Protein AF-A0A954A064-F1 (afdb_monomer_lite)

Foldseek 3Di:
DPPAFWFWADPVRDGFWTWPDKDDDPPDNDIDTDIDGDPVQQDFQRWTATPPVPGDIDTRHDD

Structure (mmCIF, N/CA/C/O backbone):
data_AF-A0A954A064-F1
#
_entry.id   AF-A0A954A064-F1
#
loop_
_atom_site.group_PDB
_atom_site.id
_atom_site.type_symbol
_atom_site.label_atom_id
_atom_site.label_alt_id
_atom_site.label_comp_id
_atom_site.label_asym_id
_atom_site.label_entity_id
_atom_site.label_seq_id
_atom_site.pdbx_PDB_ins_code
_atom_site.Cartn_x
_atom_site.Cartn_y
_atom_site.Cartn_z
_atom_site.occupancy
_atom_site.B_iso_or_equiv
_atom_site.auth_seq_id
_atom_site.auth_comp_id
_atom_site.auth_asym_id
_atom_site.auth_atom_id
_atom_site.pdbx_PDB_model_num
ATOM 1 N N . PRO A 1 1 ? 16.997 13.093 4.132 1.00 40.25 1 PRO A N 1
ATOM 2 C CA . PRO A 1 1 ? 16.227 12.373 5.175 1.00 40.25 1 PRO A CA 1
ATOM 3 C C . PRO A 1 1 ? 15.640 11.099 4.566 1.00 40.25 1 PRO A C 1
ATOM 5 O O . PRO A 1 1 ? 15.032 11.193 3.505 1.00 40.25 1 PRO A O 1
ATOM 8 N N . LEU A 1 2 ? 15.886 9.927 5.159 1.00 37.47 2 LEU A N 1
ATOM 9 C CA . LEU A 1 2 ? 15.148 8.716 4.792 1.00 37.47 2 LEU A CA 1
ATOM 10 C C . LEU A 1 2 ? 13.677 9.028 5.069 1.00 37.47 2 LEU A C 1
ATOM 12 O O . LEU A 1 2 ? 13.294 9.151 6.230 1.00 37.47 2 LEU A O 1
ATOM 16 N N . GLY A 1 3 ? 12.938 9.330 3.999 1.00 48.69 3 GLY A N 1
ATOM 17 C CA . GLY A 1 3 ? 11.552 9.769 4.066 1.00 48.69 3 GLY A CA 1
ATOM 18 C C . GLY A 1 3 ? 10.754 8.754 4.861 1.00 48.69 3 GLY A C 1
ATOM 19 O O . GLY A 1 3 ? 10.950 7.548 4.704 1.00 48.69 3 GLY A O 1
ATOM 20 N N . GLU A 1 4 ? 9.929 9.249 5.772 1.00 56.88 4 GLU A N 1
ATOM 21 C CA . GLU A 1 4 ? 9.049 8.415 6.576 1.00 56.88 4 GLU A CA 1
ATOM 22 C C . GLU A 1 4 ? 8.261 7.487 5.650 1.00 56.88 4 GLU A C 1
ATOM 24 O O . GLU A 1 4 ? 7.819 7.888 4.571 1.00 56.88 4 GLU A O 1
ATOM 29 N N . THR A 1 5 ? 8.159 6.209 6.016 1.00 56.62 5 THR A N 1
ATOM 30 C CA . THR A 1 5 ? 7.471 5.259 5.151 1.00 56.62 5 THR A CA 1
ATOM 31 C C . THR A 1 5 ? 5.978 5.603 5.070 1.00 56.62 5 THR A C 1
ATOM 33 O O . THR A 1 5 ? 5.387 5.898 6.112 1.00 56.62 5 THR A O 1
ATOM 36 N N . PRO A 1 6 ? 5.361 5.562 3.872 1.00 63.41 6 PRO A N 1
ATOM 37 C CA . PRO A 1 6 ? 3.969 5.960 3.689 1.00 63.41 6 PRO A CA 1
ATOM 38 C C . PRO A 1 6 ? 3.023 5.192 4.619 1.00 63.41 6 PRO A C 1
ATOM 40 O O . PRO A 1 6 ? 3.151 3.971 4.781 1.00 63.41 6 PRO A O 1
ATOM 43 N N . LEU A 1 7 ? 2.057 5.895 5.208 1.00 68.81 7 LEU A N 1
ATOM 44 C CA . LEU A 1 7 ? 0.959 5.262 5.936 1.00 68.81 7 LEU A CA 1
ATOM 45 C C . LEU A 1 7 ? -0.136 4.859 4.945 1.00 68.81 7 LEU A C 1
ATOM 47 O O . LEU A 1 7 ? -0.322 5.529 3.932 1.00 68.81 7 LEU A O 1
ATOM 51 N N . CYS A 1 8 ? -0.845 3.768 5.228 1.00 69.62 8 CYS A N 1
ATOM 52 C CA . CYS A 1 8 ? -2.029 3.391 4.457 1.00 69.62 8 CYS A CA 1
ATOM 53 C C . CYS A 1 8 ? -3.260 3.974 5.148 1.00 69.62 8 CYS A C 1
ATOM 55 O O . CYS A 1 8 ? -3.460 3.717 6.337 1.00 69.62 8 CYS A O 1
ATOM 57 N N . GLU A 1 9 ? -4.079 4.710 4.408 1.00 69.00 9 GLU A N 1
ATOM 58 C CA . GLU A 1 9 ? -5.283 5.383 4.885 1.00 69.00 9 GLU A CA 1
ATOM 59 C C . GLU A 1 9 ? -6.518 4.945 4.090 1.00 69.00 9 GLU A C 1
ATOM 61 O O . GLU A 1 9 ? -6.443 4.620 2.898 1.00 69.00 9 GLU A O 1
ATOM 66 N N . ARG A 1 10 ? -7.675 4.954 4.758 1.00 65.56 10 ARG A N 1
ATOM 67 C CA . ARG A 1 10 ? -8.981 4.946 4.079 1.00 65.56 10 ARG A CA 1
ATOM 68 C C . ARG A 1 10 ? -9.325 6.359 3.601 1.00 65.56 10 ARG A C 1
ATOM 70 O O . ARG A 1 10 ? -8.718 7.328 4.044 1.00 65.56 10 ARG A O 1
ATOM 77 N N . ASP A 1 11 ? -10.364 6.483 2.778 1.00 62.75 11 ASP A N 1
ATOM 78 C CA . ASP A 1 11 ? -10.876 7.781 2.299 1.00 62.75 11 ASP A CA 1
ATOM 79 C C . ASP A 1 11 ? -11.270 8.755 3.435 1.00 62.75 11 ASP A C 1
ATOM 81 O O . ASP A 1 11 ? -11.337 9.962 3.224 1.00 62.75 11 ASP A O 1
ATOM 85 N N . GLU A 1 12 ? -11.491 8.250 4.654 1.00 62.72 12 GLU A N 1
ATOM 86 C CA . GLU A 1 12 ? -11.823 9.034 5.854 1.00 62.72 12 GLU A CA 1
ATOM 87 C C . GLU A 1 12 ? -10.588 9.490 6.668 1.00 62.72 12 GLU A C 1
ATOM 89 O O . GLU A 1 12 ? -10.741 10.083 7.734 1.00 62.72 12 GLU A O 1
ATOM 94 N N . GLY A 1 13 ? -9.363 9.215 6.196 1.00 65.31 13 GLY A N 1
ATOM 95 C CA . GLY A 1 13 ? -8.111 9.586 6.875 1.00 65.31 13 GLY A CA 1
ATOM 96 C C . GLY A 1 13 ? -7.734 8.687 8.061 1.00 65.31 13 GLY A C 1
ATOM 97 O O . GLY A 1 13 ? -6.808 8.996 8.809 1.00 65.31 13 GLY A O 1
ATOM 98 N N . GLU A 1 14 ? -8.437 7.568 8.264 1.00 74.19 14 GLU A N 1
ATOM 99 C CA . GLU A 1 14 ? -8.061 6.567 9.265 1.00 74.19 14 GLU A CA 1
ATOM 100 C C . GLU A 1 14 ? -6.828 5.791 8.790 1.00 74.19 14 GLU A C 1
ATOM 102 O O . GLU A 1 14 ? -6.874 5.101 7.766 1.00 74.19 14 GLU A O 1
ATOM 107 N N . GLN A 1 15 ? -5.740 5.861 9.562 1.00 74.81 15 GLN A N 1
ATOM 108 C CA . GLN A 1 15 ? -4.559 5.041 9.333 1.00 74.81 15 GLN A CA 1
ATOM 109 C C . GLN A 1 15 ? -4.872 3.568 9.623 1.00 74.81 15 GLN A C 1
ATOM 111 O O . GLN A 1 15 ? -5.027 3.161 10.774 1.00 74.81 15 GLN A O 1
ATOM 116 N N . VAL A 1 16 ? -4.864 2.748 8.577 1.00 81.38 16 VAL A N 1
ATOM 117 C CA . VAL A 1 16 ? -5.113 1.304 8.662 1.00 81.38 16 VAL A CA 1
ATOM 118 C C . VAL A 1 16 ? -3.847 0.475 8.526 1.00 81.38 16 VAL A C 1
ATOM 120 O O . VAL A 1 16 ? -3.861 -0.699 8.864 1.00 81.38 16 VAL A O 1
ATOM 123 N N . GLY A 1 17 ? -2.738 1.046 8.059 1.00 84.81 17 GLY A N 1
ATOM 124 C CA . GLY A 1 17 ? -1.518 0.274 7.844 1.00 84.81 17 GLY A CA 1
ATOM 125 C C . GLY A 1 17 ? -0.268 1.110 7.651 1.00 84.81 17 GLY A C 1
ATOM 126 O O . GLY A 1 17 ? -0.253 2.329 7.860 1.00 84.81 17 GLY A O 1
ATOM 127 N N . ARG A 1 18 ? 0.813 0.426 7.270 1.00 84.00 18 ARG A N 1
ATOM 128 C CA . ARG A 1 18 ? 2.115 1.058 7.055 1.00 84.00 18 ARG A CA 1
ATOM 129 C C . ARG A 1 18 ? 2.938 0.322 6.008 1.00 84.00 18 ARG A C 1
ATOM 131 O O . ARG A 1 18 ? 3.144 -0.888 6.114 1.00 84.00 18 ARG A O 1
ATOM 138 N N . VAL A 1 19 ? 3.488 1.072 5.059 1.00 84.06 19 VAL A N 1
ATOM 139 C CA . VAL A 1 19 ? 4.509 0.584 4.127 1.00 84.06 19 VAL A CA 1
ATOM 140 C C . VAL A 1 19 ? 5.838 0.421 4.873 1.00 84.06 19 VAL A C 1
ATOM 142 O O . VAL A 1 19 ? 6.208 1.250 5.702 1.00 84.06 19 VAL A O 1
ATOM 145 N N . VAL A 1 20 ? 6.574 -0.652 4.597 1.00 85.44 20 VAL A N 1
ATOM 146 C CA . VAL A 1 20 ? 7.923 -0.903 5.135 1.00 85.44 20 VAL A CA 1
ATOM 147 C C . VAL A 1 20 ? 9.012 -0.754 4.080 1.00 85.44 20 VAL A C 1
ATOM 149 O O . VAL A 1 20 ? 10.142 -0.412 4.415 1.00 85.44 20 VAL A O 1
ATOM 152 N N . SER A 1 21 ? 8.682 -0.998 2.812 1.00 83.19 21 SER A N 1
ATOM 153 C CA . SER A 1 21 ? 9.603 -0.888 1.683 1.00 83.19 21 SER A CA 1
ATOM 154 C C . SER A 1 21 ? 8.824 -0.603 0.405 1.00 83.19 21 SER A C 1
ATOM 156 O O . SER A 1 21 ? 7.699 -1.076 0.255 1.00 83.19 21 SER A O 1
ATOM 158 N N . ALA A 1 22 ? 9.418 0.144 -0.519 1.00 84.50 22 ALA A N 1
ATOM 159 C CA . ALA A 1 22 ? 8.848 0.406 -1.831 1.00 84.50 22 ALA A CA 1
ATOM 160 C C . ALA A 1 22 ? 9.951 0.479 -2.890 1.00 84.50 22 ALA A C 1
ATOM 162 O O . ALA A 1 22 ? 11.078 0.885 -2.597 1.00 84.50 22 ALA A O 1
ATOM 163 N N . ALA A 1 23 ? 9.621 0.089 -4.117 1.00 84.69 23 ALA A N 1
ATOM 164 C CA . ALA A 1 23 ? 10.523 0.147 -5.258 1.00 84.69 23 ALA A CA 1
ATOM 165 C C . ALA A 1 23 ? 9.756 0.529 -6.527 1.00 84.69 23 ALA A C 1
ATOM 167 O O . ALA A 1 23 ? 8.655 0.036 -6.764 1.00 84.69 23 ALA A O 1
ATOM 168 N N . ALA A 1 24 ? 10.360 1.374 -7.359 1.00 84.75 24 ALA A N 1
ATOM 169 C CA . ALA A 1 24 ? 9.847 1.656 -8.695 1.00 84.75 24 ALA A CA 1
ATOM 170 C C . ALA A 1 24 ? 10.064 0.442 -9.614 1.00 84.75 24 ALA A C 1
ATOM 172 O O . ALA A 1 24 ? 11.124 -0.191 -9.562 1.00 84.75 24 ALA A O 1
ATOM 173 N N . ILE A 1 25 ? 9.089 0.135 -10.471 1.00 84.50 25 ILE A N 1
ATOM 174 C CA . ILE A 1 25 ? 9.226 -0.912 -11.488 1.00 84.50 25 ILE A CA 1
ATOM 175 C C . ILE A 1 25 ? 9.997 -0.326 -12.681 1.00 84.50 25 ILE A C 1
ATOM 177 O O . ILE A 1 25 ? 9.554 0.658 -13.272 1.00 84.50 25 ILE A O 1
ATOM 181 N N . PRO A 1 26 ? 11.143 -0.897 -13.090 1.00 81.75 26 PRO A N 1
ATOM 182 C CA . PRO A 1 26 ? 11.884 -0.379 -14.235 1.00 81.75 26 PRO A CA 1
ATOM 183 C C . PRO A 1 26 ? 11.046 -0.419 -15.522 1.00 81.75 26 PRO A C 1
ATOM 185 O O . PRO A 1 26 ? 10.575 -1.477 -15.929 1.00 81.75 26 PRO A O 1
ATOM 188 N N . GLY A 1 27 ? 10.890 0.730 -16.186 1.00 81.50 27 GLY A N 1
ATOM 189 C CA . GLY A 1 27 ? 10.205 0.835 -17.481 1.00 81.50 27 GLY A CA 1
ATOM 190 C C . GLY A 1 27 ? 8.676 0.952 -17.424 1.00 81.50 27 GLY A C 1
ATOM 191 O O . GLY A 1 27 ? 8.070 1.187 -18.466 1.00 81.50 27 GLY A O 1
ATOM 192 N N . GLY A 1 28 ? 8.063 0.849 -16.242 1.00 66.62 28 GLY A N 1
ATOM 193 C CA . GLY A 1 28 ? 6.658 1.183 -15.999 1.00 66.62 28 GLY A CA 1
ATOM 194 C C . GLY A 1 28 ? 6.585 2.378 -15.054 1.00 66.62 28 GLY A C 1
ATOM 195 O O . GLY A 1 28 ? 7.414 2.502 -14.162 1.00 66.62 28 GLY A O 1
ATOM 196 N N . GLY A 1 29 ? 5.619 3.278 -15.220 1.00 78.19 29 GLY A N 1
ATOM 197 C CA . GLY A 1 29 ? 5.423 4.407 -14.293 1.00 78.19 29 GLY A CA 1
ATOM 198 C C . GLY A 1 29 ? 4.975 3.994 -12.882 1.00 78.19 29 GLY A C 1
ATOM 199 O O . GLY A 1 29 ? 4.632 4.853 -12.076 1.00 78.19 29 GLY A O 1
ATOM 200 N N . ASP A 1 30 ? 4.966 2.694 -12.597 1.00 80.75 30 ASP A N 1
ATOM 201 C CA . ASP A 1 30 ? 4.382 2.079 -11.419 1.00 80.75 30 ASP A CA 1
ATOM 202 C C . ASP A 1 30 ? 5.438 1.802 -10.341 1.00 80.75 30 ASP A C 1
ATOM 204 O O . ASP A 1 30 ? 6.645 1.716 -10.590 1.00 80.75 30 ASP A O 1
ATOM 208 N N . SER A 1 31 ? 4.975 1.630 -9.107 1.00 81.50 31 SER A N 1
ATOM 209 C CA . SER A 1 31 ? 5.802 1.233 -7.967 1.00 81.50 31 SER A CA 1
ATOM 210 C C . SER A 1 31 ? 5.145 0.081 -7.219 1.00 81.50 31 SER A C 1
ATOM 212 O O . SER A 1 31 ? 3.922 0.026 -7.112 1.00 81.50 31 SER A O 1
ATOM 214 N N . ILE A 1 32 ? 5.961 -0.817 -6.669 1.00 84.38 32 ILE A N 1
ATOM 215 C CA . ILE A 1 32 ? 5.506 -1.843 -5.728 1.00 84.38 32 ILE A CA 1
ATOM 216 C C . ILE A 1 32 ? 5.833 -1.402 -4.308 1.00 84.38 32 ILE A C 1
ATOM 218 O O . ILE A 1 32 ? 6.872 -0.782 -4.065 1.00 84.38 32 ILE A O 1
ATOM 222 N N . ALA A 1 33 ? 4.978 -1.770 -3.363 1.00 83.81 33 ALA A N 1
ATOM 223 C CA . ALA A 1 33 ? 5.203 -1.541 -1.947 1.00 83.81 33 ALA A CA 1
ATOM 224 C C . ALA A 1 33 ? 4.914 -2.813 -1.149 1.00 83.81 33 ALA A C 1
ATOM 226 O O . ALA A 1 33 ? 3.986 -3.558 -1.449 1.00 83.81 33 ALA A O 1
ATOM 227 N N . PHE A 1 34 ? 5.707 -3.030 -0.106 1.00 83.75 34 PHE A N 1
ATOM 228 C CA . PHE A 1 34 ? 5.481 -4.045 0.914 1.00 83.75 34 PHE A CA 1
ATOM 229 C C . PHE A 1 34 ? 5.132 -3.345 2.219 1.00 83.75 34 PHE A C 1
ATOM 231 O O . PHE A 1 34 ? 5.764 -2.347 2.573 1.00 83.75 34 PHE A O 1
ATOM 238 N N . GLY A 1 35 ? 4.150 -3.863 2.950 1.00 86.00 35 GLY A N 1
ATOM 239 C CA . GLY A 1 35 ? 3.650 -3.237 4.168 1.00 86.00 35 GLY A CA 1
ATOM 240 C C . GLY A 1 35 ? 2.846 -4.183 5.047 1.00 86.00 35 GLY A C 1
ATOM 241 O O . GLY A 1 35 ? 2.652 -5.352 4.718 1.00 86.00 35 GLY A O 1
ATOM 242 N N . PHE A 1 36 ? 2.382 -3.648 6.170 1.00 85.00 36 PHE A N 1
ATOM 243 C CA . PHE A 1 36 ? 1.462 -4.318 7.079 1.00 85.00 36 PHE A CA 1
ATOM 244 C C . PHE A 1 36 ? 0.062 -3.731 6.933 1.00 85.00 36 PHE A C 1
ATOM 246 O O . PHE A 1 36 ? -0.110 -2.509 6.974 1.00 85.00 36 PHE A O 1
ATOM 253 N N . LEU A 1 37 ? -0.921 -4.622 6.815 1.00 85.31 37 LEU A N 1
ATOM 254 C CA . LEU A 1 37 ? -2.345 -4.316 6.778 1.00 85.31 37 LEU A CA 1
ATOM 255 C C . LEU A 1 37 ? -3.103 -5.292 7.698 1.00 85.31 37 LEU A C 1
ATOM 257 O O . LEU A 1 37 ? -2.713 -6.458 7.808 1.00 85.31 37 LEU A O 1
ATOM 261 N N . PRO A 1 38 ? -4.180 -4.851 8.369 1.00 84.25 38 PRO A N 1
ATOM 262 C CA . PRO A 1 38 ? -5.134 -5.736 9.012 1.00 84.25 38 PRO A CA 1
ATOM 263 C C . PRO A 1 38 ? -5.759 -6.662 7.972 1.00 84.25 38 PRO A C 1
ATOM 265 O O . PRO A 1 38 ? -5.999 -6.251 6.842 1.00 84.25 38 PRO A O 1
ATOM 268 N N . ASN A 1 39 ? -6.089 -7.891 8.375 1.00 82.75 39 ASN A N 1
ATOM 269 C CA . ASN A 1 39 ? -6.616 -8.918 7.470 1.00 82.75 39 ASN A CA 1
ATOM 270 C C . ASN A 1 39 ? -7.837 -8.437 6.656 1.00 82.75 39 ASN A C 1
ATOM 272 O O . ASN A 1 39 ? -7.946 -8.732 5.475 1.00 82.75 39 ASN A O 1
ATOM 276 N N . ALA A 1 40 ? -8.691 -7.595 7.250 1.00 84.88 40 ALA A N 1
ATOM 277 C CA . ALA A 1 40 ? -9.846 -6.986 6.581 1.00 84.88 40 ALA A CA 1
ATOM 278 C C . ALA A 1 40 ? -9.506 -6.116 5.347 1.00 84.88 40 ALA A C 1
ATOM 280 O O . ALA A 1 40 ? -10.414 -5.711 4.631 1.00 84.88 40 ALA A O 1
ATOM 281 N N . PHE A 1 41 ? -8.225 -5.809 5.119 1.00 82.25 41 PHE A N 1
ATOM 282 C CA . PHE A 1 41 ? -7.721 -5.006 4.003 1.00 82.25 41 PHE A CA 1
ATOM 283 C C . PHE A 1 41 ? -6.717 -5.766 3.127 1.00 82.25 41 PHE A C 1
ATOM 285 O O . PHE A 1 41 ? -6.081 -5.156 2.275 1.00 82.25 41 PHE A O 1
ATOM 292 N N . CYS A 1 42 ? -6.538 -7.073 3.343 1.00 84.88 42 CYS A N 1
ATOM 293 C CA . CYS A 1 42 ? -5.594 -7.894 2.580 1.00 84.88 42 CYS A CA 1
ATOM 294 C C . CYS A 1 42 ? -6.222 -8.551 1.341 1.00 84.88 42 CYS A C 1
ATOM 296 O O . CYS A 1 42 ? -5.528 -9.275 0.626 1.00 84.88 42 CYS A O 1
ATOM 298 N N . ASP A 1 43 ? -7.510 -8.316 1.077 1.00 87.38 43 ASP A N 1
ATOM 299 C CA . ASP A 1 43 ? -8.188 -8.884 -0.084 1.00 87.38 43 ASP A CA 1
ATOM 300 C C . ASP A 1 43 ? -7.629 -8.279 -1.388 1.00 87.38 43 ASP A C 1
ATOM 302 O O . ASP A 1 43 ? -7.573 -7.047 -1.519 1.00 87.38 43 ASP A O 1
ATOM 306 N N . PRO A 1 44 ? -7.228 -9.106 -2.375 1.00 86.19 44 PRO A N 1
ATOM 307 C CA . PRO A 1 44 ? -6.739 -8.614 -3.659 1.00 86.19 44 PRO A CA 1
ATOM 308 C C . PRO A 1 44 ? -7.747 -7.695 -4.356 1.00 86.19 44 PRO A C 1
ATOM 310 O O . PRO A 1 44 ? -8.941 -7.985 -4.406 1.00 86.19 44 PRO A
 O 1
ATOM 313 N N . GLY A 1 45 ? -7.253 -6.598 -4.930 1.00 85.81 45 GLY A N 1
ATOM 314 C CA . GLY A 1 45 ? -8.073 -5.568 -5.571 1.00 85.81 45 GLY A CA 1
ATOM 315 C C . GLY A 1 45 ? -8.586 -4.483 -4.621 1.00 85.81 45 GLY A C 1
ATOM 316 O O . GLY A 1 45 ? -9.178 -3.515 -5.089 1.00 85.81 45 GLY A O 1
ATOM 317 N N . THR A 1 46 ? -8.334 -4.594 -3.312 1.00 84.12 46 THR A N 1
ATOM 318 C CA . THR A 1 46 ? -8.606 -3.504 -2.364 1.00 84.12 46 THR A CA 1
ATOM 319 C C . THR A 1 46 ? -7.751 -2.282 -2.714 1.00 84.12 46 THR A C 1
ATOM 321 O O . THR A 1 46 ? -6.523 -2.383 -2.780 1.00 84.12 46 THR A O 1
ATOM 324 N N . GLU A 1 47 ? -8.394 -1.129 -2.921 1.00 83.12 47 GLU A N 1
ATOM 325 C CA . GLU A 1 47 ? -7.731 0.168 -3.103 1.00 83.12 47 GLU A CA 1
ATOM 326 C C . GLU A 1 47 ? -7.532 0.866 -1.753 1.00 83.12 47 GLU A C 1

**TASK INSTRUCTIONS:** Everything starting at the line containing "ATOM 208 N N" and ending at the line containing "ATOM 246 O O" in the records above should be repeated exactly, and only that.

**TASK OUTPUT:**
ATOM 208 N N . SER A 1 31 ? 4.975 1.630 -9.107 1.00 81.50 31 SER A N 1
ATOM 209 C CA . SER A 1 31 ? 5.802 1.233 -7.967 1.00 81.50 31 SER A CA 1
ATOM 210 C C . SER A 1 31 ? 5.145 0.081 -7.219 1.00 81.50 31 SER A C 1
ATOM 212 O O . SER A 1 31 ? 3.922 0.026 -7.112 1.00 81.50 31 SER A O 1
ATOM 214 N N . ILE A 1 32 ? 5.961 -0.817 -6.669 1.00 84.38 32 ILE A N 1
ATOM 215 C CA . ILE A 1 32 ? 5.506 -1.843 -5.728 1.00 84.38 32 ILE A CA 1
ATOM 216 C C . ILE A 1 32 ? 5.833 -1.402 -4.308 1.00 84.38 32 ILE A C 1
ATOM 218 O O . ILE A 1 32 ? 6.872 -0.782 -4.065 1.00 84.38 32 ILE A O 1
ATOM 222 N N . ALA A 1 33 ? 4.978 -1.770 -3.363 1.00 83.81 33 ALA A N 1
ATOM 223 C CA . ALA A 1 33 ? 5.203 -1.541 -1.947 1.00 83.81 33 ALA A CA 1
ATOM 224 C C . ALA A 1 33 ? 4.914 -2.813 -1.149 1.00 83.81 33 ALA A C 1
ATOM 226 O O . ALA A 1 33 ? 3.986 -3.558 -1.449 1.00 83.81 33 ALA A O 1
ATOM 227 N N . PHE A 1 34 ? 5.707 -3.030 -0.106 1.00 83.75 34 PHE A N 1
ATOM 228 C CA . PHE A 1 34 ? 5.481 -4.045 0.914 1.00 83.75 34 PHE A CA 1
ATOM 229 C C . PHE A 1 34 ? 5.132 -3.345 2.219 1.00 83.75 34 PHE A C 1
ATOM 231 O O . PHE A 1 34 ? 5.764 -2.347 2.573 1.00 83.75 34 PHE A O 1
ATOM 238 N N . GLY A 1 35 ? 4.150 -3.863 2.950 1.00 86.00 35 GLY A N 1
ATOM 239 C CA . GLY A 1 35 ? 3.650 -3.237 4.168 1.00 86.00 35 GLY A CA 1
ATOM 240 C C . GLY A 1 35 ? 2.846 -4.183 5.047 1.00 86.00 35 GLY A C 1
ATOM 241 O O . GLY A 1 35 ? 2.652 -5.352 4.718 1.00 86.00 35 GLY A O 1
ATOM 242 N N . PHE A 1 36 ? 2.382 -3.648 6.170 1.00 85.00 36 PHE A N 1
ATOM 243 C CA . PHE A 1 36 ? 1.462 -4.318 7.079 1.00 85.00 36 PHE A CA 1
ATOM 244 C C . PHE A 1 36 ? 0.062 -3.731 6.933 1.00 85.00 36 PHE A C 1
ATOM 246 O O . PHE A 1 36 ? -0.110 -2.509 6.974 1.00 85.00 36 PHE A O 1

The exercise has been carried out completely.